I lean over the edge and take a good look at the drop. Even I don’t think the fall will be too far—it can’t be more than ten, maybe fifteen feet. I almost give up trying to stop him then—he’s older, after all, and I usually do what he says. But I can’t help myself from trying, just this time.
“Why not get some help?” I ask. “Why not take it downstairs and give it some milk and food? We could call a veterinarian.”
“No,” Will says, “we shouldn’t get involved. We should just drop the thing. Trust me, Katie, it’ll be fine.”
I watch him drop the kitty. He does it carefully, releasing his hands from around the torso, and I expect it to fall softly onto the mulch below.
For a moment, I believe everything is going to be all right. It seems to fall in slow motion, its legs limp beneath it, a wide bed of soft mulch ready to break its fall, and then it will jump to its feet again and be on its way.
We underestimated. Maybe we couldn’t really tell how far it was—we were so large up there. Everything else looked so small and close and meaningless.
The cat hits a big, flat rock in the mulch with a dull thud and goes instantly still, its big empty eyes looking up at us with nothing behind them, and there’s no movement anywhere, not even from us. It feels like the stillness begins from the cat on the ground and moves outward, holding on to us tightly, keeping us from breathing.
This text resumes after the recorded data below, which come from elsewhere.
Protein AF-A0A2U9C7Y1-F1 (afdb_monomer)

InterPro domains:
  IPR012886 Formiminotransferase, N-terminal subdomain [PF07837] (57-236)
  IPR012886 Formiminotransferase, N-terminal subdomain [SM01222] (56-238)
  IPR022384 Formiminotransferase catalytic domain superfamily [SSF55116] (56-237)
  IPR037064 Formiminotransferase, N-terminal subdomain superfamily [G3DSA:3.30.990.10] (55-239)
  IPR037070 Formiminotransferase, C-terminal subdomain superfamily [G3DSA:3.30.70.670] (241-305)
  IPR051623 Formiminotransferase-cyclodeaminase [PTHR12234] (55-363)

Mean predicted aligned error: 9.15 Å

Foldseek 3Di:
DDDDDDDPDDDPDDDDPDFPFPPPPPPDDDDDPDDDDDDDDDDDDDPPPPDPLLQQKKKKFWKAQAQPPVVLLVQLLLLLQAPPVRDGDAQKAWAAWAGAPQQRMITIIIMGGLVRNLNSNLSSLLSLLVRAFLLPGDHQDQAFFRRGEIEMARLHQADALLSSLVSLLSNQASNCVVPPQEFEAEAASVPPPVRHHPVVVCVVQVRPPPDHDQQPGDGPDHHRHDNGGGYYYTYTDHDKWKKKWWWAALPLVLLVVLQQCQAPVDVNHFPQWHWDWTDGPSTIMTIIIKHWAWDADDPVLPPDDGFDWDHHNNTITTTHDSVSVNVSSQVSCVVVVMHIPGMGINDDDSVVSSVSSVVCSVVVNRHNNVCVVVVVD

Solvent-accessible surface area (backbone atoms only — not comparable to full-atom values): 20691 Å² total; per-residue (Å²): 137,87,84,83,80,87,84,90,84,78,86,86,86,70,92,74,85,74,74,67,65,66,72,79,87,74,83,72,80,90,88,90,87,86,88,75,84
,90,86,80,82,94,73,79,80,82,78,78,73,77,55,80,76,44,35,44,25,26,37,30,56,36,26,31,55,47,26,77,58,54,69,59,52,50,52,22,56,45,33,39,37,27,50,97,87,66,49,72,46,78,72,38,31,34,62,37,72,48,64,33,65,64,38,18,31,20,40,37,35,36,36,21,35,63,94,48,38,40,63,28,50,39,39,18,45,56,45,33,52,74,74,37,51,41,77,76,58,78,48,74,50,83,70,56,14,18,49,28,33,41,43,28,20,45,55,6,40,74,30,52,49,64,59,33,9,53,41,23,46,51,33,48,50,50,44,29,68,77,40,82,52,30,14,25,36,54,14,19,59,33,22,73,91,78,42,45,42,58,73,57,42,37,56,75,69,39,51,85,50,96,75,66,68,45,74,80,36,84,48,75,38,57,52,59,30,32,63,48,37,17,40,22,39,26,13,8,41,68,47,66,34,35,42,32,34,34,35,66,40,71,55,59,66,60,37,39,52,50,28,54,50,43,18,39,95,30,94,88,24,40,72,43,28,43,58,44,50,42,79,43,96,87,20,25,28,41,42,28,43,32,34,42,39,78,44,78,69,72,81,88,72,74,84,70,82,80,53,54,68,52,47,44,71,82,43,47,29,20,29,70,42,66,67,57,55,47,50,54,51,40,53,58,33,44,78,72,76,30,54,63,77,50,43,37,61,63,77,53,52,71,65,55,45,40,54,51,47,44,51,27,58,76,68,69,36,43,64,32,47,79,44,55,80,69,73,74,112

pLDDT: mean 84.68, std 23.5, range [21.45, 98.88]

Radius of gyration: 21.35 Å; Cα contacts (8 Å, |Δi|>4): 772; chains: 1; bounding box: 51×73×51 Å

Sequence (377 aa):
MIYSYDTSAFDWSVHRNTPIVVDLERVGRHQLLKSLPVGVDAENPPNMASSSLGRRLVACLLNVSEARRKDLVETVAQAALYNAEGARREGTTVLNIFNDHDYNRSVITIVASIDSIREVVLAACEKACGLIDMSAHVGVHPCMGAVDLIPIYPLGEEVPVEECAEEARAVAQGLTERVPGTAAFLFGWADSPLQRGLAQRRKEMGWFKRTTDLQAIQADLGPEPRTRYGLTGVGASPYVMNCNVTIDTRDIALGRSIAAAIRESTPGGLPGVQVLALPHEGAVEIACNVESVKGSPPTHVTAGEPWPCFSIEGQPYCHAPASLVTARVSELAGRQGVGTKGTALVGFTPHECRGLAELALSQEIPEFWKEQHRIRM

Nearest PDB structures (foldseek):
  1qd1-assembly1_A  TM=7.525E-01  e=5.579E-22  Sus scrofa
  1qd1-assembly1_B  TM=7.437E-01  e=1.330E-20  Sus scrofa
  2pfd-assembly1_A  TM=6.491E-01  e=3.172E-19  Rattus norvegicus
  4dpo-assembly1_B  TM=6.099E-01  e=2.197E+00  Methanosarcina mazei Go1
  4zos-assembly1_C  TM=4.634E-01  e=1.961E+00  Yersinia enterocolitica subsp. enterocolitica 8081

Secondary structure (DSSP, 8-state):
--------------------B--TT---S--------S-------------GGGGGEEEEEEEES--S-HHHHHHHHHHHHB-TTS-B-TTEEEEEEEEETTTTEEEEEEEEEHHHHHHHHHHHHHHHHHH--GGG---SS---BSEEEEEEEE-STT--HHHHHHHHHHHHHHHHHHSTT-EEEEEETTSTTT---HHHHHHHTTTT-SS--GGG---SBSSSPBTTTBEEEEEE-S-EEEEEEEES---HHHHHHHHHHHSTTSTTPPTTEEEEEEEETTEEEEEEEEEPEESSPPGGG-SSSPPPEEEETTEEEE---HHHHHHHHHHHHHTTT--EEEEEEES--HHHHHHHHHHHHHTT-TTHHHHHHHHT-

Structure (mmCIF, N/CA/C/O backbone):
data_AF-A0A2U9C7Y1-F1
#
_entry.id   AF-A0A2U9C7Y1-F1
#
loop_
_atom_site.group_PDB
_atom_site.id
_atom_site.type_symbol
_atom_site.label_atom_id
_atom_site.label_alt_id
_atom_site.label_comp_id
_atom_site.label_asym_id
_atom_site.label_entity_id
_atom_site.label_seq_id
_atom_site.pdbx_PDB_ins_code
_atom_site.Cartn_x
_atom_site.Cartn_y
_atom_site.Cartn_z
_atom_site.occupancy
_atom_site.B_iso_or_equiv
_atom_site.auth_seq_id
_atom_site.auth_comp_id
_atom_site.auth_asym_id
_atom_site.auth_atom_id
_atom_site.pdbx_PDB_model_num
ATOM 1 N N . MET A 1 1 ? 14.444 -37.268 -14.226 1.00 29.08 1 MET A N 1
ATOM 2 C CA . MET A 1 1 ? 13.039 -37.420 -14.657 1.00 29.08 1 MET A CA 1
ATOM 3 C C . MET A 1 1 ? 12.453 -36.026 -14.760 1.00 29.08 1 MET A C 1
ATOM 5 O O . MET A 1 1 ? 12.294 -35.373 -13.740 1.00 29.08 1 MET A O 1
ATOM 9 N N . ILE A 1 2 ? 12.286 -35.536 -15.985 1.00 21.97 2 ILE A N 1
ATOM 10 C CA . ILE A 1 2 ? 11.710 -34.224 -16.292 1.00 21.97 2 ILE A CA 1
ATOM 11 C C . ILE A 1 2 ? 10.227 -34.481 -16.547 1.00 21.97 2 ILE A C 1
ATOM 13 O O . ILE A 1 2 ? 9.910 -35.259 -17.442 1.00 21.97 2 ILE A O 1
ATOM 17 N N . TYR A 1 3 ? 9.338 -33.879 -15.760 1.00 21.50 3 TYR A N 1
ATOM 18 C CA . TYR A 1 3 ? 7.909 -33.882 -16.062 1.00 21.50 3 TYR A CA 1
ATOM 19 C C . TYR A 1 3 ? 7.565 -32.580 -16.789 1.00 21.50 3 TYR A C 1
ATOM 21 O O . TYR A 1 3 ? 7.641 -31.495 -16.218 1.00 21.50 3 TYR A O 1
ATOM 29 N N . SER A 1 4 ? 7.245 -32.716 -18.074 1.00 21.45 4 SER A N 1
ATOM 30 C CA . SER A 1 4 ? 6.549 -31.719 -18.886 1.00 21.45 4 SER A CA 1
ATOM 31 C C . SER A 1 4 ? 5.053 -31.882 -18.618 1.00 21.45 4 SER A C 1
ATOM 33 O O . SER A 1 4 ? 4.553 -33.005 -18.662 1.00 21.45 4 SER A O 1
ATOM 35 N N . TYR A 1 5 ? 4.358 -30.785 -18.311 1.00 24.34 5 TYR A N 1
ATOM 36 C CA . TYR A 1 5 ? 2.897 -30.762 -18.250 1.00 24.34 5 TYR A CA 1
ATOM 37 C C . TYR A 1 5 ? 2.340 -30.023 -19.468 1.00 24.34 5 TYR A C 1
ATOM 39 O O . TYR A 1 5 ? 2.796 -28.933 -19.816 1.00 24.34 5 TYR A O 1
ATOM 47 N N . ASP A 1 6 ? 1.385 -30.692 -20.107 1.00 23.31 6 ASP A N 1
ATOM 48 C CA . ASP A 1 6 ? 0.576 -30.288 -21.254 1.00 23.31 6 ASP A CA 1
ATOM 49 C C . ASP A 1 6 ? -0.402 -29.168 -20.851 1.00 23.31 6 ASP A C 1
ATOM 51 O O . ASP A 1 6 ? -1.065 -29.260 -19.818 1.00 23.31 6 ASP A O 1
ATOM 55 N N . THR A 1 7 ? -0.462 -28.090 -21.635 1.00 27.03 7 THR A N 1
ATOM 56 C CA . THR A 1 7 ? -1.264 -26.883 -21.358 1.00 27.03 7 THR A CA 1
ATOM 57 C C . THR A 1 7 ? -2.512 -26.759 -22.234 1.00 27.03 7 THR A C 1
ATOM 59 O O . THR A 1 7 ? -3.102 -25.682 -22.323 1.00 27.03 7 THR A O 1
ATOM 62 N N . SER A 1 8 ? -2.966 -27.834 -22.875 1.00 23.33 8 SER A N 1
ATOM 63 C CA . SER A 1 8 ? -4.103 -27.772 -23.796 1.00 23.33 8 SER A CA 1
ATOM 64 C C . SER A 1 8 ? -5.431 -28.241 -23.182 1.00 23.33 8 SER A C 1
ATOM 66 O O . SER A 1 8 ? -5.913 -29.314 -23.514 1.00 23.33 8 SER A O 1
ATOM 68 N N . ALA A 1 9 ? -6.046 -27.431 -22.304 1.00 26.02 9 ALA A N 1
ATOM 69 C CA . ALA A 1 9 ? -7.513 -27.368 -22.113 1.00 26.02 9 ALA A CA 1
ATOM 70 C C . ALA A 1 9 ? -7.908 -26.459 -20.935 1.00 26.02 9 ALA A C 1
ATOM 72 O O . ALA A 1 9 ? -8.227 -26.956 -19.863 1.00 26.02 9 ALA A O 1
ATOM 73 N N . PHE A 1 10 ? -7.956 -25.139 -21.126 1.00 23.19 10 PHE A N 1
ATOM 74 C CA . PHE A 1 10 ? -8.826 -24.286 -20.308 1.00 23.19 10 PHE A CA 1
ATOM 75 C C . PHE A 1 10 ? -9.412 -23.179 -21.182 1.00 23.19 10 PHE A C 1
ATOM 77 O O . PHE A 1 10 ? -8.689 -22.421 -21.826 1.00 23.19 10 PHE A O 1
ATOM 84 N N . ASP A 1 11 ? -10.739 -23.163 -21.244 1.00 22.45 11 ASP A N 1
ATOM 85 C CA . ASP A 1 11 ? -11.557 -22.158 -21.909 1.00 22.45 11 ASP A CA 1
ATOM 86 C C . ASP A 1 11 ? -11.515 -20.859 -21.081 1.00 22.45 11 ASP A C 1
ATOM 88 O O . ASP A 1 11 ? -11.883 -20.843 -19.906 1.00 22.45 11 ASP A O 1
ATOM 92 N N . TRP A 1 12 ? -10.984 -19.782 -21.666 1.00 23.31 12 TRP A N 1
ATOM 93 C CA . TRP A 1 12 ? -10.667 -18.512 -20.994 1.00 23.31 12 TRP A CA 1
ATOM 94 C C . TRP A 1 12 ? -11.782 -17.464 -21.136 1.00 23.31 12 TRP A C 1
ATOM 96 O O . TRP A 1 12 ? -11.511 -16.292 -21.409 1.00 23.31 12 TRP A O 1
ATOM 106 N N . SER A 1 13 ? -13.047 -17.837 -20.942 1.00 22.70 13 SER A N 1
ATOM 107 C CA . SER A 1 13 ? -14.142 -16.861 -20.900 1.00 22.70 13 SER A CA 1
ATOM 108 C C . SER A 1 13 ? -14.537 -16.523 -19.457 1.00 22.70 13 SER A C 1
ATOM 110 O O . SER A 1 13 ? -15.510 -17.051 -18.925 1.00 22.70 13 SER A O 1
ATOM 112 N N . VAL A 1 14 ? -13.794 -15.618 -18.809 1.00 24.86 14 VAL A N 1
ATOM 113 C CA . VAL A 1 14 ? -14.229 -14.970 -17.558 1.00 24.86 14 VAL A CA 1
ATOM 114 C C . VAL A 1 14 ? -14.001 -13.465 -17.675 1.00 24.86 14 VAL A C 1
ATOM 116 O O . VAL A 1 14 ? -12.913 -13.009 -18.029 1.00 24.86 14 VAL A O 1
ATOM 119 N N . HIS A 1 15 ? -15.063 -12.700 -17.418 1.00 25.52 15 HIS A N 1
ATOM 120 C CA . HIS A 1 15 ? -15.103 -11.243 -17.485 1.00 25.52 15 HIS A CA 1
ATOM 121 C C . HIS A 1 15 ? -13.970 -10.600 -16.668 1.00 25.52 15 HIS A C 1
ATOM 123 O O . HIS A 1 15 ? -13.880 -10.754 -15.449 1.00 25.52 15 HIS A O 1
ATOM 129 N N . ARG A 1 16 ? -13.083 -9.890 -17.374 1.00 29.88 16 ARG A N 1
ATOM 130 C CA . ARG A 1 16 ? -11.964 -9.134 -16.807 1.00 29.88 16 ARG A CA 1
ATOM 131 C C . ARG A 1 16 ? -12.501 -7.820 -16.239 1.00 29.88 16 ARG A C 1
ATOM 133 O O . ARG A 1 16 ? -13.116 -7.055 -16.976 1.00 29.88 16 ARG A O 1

It feels awful.
Somebody might have loved it. Somebody might be looking for it, and my brother has just killed it.
After what feels like a long stretch of time, Will puts a shaky arm around me. I feel his fingernails on my sunburn, a tingle that goes down my arm and spreads to my whole body, like I’m going to shiver until I throw up.
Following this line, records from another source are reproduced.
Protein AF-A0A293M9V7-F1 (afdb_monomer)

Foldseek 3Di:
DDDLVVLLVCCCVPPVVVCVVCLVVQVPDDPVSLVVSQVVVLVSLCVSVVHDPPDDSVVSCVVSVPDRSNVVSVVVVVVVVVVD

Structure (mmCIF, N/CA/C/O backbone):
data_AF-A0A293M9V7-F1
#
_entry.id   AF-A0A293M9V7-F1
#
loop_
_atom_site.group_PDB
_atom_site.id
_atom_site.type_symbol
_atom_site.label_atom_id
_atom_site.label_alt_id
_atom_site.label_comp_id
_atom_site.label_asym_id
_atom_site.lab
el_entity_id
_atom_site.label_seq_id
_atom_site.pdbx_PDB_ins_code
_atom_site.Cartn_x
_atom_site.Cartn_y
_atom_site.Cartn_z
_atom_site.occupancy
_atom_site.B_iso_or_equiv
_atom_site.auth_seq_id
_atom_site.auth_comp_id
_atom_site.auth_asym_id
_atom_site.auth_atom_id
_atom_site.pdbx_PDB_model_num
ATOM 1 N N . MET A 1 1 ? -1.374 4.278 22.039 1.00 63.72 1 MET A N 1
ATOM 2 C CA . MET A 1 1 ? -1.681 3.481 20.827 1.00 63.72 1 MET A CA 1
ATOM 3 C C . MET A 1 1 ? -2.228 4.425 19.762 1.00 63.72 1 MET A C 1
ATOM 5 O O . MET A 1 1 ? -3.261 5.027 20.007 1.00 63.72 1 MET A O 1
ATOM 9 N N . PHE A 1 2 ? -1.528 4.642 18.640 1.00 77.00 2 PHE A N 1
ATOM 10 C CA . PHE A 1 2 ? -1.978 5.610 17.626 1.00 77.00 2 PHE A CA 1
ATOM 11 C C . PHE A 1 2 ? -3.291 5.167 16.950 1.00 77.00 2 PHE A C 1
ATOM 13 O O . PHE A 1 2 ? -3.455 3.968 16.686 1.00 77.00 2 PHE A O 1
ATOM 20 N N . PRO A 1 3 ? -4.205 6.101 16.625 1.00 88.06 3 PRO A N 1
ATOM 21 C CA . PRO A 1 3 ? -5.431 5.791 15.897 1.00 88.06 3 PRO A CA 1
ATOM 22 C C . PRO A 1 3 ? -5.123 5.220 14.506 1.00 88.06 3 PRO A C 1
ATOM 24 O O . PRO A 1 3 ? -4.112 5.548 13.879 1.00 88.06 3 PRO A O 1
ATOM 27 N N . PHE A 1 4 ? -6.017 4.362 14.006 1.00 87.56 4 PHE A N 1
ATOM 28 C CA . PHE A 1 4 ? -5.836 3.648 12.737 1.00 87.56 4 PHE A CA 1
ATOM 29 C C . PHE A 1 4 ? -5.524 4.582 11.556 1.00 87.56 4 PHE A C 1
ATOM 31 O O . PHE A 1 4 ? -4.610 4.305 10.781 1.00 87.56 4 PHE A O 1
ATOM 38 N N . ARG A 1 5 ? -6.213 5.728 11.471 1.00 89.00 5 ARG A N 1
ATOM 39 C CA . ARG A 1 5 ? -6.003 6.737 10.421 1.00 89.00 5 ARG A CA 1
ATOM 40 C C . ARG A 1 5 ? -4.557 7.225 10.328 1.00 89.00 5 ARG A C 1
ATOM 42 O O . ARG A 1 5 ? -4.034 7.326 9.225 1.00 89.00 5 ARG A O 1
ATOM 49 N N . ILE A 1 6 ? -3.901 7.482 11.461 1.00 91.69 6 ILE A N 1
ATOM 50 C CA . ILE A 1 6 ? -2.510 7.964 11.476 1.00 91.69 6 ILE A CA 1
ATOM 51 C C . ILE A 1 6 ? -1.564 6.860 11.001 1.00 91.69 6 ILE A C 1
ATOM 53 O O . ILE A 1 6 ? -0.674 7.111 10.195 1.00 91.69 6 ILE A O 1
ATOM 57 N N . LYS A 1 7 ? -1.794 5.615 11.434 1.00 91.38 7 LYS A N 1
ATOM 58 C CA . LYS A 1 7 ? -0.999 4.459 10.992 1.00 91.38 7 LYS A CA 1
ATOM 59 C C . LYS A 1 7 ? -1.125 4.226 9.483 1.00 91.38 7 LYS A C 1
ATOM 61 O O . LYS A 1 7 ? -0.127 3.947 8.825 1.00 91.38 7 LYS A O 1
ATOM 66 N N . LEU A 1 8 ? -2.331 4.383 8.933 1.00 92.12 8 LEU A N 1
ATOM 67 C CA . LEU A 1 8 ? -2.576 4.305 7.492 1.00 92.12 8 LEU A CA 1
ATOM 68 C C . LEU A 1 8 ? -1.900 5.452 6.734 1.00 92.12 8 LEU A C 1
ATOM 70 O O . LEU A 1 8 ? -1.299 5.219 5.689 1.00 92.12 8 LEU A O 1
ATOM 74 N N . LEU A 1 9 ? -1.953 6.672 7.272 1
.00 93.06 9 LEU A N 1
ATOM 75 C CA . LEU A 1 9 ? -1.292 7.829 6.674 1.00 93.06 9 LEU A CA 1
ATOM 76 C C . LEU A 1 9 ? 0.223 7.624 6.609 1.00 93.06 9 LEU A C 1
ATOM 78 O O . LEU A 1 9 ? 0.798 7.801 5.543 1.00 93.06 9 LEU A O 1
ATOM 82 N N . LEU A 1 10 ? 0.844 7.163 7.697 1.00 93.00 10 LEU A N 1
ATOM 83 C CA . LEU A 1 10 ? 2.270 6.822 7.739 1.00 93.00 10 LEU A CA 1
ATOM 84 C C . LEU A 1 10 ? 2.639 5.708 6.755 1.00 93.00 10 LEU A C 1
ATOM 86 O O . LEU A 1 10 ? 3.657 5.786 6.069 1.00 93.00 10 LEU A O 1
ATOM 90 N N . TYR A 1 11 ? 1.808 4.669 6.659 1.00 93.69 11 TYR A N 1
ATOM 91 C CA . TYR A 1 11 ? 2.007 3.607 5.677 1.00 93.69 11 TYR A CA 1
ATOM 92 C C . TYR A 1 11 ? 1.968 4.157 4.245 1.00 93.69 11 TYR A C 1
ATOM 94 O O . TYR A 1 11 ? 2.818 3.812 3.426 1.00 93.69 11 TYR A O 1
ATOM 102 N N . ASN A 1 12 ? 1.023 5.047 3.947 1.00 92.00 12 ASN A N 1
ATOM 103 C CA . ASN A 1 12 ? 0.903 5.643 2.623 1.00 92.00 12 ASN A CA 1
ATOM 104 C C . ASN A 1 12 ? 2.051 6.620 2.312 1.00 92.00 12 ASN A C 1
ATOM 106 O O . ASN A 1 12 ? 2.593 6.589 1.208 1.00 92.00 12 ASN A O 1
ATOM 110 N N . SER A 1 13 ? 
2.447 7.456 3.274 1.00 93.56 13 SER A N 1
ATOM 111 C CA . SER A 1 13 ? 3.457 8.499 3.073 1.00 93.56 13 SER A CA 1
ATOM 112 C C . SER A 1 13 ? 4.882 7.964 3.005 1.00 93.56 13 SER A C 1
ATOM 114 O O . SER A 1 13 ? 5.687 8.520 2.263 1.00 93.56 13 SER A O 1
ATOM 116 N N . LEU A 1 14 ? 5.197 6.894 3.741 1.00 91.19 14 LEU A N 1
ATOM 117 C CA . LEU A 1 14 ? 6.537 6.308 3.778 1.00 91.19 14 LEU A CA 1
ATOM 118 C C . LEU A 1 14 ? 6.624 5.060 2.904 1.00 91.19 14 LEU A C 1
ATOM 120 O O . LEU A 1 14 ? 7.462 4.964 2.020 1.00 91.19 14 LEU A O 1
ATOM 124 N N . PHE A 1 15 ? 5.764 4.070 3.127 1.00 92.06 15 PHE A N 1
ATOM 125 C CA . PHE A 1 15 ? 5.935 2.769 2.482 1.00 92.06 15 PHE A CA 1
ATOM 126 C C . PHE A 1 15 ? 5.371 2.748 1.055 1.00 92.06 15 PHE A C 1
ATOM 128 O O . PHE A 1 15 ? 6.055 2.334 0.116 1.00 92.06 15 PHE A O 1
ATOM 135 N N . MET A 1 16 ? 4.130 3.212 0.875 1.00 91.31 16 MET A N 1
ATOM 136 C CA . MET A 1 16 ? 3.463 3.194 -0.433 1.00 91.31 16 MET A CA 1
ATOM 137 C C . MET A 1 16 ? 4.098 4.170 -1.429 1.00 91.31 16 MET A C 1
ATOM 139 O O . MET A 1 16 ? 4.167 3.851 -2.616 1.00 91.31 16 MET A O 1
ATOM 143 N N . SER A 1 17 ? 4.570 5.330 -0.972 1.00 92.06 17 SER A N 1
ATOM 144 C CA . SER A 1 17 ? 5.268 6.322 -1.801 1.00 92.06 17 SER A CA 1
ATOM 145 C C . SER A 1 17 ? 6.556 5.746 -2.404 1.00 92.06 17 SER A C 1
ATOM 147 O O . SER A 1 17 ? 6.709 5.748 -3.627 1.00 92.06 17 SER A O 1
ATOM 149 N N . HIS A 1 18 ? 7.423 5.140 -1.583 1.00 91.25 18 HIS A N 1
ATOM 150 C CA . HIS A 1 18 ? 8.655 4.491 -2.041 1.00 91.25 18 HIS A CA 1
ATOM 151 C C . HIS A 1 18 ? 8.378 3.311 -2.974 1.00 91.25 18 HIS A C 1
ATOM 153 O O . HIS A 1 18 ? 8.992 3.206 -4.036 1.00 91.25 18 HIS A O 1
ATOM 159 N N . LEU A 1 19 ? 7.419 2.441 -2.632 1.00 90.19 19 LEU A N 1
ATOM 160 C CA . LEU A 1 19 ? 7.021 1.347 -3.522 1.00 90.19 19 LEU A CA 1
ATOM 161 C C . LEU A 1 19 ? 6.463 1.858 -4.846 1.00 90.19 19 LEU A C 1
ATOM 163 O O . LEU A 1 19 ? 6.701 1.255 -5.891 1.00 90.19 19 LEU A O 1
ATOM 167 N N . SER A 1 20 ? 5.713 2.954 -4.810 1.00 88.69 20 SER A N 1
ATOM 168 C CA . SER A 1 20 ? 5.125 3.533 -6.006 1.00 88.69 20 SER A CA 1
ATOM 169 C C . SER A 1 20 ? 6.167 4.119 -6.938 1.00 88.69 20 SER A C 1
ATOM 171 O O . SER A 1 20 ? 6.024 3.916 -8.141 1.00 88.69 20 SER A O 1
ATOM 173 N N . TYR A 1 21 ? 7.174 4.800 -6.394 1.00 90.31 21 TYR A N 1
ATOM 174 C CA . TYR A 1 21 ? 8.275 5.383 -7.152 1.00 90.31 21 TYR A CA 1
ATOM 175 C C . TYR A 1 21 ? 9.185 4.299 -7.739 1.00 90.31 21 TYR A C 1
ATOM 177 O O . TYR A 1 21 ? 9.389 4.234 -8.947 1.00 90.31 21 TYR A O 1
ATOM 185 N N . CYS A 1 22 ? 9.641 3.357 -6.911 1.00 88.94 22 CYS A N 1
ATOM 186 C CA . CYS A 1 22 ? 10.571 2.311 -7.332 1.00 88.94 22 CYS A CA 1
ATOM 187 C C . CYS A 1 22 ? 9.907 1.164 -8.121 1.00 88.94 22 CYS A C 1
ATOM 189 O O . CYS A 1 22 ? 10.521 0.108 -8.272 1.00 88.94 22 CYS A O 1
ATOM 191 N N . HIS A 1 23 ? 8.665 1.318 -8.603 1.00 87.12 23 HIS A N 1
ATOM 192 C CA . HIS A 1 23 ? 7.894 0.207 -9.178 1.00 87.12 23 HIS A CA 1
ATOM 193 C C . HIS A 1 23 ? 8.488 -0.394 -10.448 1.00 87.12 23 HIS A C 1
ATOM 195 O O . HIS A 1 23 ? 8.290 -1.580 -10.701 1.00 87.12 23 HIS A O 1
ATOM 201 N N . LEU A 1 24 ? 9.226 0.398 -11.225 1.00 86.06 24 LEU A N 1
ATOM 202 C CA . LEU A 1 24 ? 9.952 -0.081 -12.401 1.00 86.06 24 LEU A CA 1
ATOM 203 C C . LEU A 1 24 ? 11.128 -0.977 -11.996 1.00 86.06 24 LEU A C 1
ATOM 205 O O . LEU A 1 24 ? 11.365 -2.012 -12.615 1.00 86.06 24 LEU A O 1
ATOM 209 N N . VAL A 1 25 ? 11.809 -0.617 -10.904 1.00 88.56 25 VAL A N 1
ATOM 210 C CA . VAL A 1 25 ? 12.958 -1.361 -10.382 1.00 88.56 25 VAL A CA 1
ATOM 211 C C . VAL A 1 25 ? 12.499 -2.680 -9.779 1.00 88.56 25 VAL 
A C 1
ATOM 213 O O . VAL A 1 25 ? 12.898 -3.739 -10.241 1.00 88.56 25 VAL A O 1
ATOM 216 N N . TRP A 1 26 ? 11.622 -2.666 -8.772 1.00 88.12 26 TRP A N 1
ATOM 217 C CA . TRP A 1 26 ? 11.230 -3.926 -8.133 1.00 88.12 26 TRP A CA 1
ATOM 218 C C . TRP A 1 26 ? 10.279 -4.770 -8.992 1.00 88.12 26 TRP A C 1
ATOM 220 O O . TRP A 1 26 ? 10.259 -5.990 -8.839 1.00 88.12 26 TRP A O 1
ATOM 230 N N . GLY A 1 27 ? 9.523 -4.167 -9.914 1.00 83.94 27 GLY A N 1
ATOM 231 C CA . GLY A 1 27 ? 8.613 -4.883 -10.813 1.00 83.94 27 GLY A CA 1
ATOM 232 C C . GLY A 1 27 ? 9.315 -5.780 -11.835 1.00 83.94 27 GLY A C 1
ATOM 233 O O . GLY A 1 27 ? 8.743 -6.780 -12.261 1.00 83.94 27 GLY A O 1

“Katie.” His voice is scratchy. “I didn’t mean to do that.”
“I know you didn’t.”
“What should we do?”
I don’t know why, but I giggle. “There’s nothing we can do now. Bury it?”
And he’s giggling, too. “Maybe Mom will want to paint it first.”
Flick. Swoosh. Out of no
where, the Ghost appears behind the window. He has obviously been looking for us, has appeared with perfect, omnipotent parental timing. For a second I think maybe that’s why I am cold—you can sense him sometimes like that. We turn around, hands behind our backs, shoulder to shoulder while the Ghost opens the window and clumsily climbs out. He wears tinted bifocals with lenses that turn black in the sun. A cigarette is held between his teeth, smoke billowing around his features, sunlight obstructing our view of his face.
Will snorts at him, nudging me. “You look like the devil, Dad.”
The Ghost is not amused. “What are you two doing out here?”
I stare at my feet, biting the inside of my mouth. I can still feel the silent pull of what’s on the ground beneath us, and I can feel tears forming at the corners of my dry eyes.
“We aren’t doing anything, man. We’re just hanging out.” Will takes a defiant drag from his cigarette.
“Kathryn? What’s going on? I thought I told you kids not to come out here anymore.” Our father is more concerned about the neighbors seeing us than he is about our personal safety. Even though everybody in the whole town knows otherwise, my father likes people to believe that our family is doing just fine.
I shake my head. “I just wanted to get some sun.”
“Go to your room.” He’s rough, grabbing my arm and shoving me toward the window, but he’s really interested in Will, you can tell—Will thinks our dad is out to get him. Sometimes I think he’s right.
The Ghost snaps his fingers at Will, who is trying to follow me inside. “Not you, William. Stay there.”
“Aw, man, it’s hot out here.”
“Shut up.”
“Ha.”
“What’s that?”
“Nothing.”
The Ghost starts pacing back and forth on the roof in full business dress, looking around for some evidence that we’ve been up to no good. God, he must be burning up in those clothes, but I don’t remember ever seeing him in anything different, not since we moved to Hillsburg. He looks ridiculous in the light: weathered, faded, in need of a haircut and a good night’s sleep. I can’t see him from the window when he makes it over to the edge where Will dropped the cat, but I can tell he’s seen it by the way Will’s shoulders droop and the sweat that has gathered on his brow seems to heat up and seep down his face.